How Plant and Animal Life on the US–Mexico Border Offer a Powerful Metaphor for Artist Margarita Cabrera
The Mexican-born, El Paso-based artist focuses on the environmental and human impact of the crisis at the border.
A border is a line of demarcation in one sense, and, in another, a threshold. For the artist Margarita Cabrera, the border between the United States and Mexico operates as both a real and imagined state, one which she explores in “Engendering New Landscapes” her new exhibition on view at Ruiz-Healy Art in New York.
Born in Mexico but raised in El Paso, Texas, Cabrera is best known for her sculptures sewn from border patrol uniforms (a material she’s been using since 2010), which she shapes into forms that reflect the terrain and natural environment of the border between the two nations.

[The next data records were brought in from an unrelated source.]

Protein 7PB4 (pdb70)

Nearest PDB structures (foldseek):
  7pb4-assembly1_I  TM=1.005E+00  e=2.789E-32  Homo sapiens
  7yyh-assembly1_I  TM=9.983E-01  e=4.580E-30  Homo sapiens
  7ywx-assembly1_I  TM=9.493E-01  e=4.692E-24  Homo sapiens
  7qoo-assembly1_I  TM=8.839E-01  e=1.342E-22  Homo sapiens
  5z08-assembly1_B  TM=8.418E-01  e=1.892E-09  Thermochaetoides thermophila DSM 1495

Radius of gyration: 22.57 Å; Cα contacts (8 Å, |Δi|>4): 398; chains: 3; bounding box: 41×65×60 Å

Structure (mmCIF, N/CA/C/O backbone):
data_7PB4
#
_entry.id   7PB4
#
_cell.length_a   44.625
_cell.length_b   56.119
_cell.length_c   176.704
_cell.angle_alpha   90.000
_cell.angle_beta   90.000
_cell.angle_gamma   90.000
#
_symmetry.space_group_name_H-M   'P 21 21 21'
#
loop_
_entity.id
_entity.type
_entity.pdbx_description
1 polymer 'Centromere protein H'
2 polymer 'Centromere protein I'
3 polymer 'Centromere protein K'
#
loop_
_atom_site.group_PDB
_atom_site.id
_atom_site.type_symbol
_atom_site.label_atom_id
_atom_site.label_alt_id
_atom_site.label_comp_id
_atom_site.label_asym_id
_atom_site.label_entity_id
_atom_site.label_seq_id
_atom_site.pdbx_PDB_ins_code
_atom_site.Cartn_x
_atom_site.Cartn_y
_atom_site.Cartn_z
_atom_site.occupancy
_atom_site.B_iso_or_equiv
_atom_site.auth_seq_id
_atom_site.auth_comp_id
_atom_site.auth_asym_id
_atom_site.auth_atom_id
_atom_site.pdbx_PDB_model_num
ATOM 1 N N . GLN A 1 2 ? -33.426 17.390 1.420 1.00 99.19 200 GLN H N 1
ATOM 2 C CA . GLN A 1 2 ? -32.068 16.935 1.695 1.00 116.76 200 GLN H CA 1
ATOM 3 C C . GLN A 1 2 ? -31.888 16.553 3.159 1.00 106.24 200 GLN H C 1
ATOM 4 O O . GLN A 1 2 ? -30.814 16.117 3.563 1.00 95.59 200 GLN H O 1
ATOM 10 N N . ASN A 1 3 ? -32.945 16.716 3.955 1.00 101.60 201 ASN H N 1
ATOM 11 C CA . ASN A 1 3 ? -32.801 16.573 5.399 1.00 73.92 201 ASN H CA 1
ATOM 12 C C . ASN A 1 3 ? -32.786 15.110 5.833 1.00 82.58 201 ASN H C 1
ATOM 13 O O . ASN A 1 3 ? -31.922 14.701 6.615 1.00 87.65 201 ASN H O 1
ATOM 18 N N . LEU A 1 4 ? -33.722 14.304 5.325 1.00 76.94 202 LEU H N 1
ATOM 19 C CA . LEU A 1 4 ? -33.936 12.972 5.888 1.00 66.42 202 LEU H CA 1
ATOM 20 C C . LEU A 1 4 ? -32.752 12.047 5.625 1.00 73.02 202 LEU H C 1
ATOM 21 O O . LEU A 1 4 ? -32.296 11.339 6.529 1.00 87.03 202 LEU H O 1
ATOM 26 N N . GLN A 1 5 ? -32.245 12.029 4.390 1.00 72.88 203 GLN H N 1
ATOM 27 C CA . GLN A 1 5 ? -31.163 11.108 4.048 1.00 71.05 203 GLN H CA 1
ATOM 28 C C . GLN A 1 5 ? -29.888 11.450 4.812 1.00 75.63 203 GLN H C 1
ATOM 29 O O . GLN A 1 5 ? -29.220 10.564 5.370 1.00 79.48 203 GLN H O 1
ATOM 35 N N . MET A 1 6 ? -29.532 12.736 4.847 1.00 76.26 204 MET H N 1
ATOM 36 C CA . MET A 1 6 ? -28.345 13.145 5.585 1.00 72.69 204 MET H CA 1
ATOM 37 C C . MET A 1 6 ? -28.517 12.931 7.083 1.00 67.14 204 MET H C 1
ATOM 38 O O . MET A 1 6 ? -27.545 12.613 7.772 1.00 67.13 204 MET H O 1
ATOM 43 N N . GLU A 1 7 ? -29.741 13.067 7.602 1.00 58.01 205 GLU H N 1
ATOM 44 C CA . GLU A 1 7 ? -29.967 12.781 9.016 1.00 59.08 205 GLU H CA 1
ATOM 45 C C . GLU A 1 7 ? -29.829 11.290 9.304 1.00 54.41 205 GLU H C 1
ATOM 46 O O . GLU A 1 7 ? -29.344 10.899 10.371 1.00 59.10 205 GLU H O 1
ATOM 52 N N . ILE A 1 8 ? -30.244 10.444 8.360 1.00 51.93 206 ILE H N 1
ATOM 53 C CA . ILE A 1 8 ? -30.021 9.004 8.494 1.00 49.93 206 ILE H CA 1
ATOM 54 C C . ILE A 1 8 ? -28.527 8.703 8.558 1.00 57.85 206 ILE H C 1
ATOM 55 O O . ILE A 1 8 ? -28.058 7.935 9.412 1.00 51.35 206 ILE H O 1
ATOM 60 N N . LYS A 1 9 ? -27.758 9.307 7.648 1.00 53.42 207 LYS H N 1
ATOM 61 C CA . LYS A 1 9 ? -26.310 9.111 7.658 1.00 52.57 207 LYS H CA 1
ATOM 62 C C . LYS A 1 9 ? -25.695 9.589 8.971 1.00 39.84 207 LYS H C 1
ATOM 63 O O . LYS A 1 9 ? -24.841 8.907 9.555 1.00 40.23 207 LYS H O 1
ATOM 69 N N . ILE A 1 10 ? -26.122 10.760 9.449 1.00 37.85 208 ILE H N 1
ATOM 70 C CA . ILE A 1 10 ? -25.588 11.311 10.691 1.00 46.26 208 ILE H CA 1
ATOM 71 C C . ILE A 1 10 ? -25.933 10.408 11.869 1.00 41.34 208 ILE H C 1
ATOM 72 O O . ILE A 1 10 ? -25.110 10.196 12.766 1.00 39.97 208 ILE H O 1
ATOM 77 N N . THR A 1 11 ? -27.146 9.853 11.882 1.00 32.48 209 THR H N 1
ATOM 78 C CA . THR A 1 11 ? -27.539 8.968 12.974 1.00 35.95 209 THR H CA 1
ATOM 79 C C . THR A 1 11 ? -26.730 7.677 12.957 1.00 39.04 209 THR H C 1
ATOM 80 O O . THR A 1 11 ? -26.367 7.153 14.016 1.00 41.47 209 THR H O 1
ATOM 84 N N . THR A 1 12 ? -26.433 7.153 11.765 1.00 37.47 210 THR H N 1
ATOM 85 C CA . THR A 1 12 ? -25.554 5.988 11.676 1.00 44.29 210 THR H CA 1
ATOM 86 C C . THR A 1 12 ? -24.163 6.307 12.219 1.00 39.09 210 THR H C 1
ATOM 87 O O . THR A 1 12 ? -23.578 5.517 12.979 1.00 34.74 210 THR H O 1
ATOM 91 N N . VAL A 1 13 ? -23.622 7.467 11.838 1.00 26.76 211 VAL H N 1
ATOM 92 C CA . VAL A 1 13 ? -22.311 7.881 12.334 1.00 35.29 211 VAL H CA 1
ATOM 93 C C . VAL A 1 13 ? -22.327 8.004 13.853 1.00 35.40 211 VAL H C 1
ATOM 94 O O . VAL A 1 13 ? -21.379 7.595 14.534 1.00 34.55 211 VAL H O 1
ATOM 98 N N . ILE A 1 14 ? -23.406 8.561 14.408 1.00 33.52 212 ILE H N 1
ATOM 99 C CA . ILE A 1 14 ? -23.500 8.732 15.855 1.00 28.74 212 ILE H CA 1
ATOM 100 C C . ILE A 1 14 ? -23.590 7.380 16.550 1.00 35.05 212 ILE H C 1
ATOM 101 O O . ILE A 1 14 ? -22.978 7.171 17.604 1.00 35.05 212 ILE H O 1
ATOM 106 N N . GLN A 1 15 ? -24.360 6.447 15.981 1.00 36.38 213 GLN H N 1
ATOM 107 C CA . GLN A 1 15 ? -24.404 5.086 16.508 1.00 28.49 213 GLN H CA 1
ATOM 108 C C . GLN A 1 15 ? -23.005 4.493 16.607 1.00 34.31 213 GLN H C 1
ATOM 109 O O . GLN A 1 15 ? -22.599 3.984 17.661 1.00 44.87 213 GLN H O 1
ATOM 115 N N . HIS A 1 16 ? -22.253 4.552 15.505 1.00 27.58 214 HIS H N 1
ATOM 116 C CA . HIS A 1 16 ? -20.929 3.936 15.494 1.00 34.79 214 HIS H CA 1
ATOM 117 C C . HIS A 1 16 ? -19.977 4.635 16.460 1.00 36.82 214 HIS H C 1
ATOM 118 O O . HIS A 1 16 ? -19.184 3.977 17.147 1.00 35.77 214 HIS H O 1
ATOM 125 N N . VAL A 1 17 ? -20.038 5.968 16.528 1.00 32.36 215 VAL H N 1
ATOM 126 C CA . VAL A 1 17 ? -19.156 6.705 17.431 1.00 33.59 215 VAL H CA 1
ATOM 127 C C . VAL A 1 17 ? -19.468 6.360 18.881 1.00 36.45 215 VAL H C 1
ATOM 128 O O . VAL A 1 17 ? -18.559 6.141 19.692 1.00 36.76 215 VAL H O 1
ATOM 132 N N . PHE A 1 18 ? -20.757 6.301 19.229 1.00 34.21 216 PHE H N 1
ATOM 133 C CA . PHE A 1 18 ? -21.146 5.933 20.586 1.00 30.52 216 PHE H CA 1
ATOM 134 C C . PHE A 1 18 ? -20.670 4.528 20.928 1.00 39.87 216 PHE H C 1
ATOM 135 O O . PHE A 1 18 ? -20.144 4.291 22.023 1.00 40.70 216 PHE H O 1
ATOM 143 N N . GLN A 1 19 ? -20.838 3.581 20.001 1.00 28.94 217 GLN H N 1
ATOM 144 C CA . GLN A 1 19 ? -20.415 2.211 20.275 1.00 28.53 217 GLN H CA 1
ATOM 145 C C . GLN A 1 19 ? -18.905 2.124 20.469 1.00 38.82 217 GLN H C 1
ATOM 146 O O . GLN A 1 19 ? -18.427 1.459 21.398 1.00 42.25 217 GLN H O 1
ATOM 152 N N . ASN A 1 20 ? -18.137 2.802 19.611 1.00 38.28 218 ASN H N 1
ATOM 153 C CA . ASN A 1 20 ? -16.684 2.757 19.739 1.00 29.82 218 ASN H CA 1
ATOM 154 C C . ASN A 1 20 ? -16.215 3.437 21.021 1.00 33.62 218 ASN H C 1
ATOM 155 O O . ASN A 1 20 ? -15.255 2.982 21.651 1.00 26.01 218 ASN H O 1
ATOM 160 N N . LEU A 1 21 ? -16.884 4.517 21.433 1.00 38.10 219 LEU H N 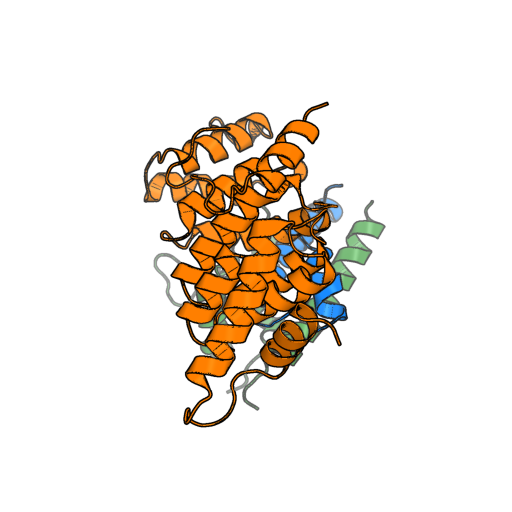1
ATOM 161 C CA . LEU A 1 21 ? -16.509 5.172 22.683 1.00 31.31 219 LEU H CA 1
ATOM 162 C C . LEU A 1 21 ? -16.829 4.293 23.886 1.00 35.13 219 LEU H C 1
ATOM 163 O O . LEU A 1 21 ?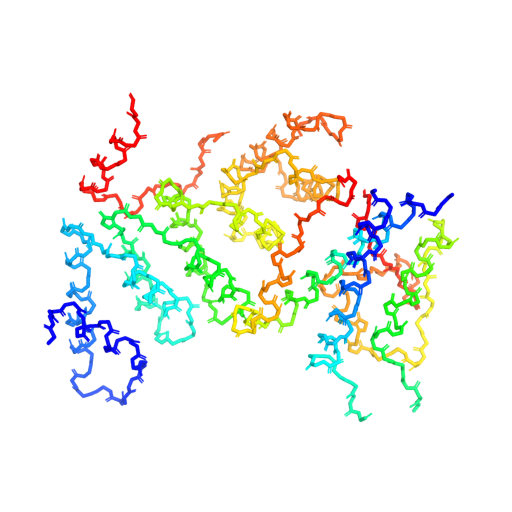 -16.038 4.219 24.835 1.00 28.98 219 LEU H O 1
ATOM 168 N N . ILE A 1 22 ? -17.983 3.620 23.866 1.00 38.60 220 ILE H N 1
ATOM 169 C CA . ILE A 1 22 ? -18.322 2.699 24.948 1.00 25.65 220 ILE H CA 1
ATOM 170 C C . ILE A 1 22 ? -17.308 1.565 25.018 1.00 39.07 220 ILE H C 1
ATOM 171 O O . ILE A 1 22 ? -16.914 1.128 26.107 1.00 40.55 220 ILE H O 1
ATOM 176 N N . LEU A 1 23 ? -16.858 1.078 23.858 1.00 37.42 221 LEU H N 1
ATOM 177 C CA . LEU A 1 23 ? -15.853 0.019 23.853 1.00 36.14 221 LEU H CA 1
ATOM 178 C C . LEU A 1 23 ? -14.507 0.522 24.365 1.00 43.72 221 LEU H C 1
ATOM 179 O O . LEU A 1 23 ? -13.811 -0.190 25.098 1.00 52.04 221 LEU H O 1
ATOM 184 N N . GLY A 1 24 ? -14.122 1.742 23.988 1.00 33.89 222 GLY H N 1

The show centers on her “Space in Between” works, which are soft fabric, life-size sculptures of cacti native to the southwestern United States and northern Mexico. Made from the border patrol uniforms found at flea markets or sourced from fabric stores, the surfaces of these sculptures have been embroidered by immigrant workers, relaying individual border crossing stories.
Visually, the works are a mix of traditional Mexican craft and Pop art style.
“These sculptures can be positioned in a relationship to Claes Oldenburg’s fabric works,” said gallerist Patricia Ruiz-Healy, “while her stitch work uses traditional sewing and embroidery techniques from Tenango de Doria, a town in the state of Hidalgo, Mexico, and employs colorful story lines reflecting popular culture, traditional rituals, and myths of the Mexican Otomi indigenous communities.”
With imagery of hearts and sunbeams stitched onto their surfaces, the sculptures often feel hopeful rather than tragic; in their implicit message for social justice, the sculptures also recall the work of Sister Corita Kent.
“Within the larger political narratives, [Cabrera’s] work continues an ongoing exploration of the defining economic, labor, and cultural relationships between the United States and Mexico,” Ruiz-Healy says.
Yet the violence of the region is not overlooked. Some of the fabric works are stained through in the ancient cochineal dye process, creating pooling marks of purples and pinks that can be reminiscent of blood stains.
“Hopefulness comes as a result of a loss. There are thousands of people on both sides of the border who work with blind faith and hope as they try to care for their families and their environment,” Cabrera says.
Extending beyond the human toll of the crisis along the border, Cabrera draws viewers’ attention to the plants and animals that are native to the region.
While her depictions of the cacti that grow on both sides of the US–Mexico border seem subtly to imply the inherent arbitrariness of national lines, Cabrera’s new series, “Pepita Para El Loro Para Que Hable o Calle (A nugget for the parrot so that it speaks or stays quiet),” brings attention to the plight of the Mexican bird, which is in danger of extinction due to illegal exportation into the US.
Mimicking both human and ambient sounds, the parrot serves as an apt stand-in for political talking points, reiterated without greater understanding.
“I would hope viewers pause for a moment to examine the political, social, and emotional relationships between Mexico and the United States, two distinct, yet closely connected cultures,” summed up Ruiz-Healy. “Cabrera’s work is related to the US/Mexico borderland landscape but the themes of immigration, empowerment, social injustices… these are universal.”
“Margarita Cabrera: Engendering New Landscapes” is one view at Ruiz-Healy Art through Saturday, November 2, 2019.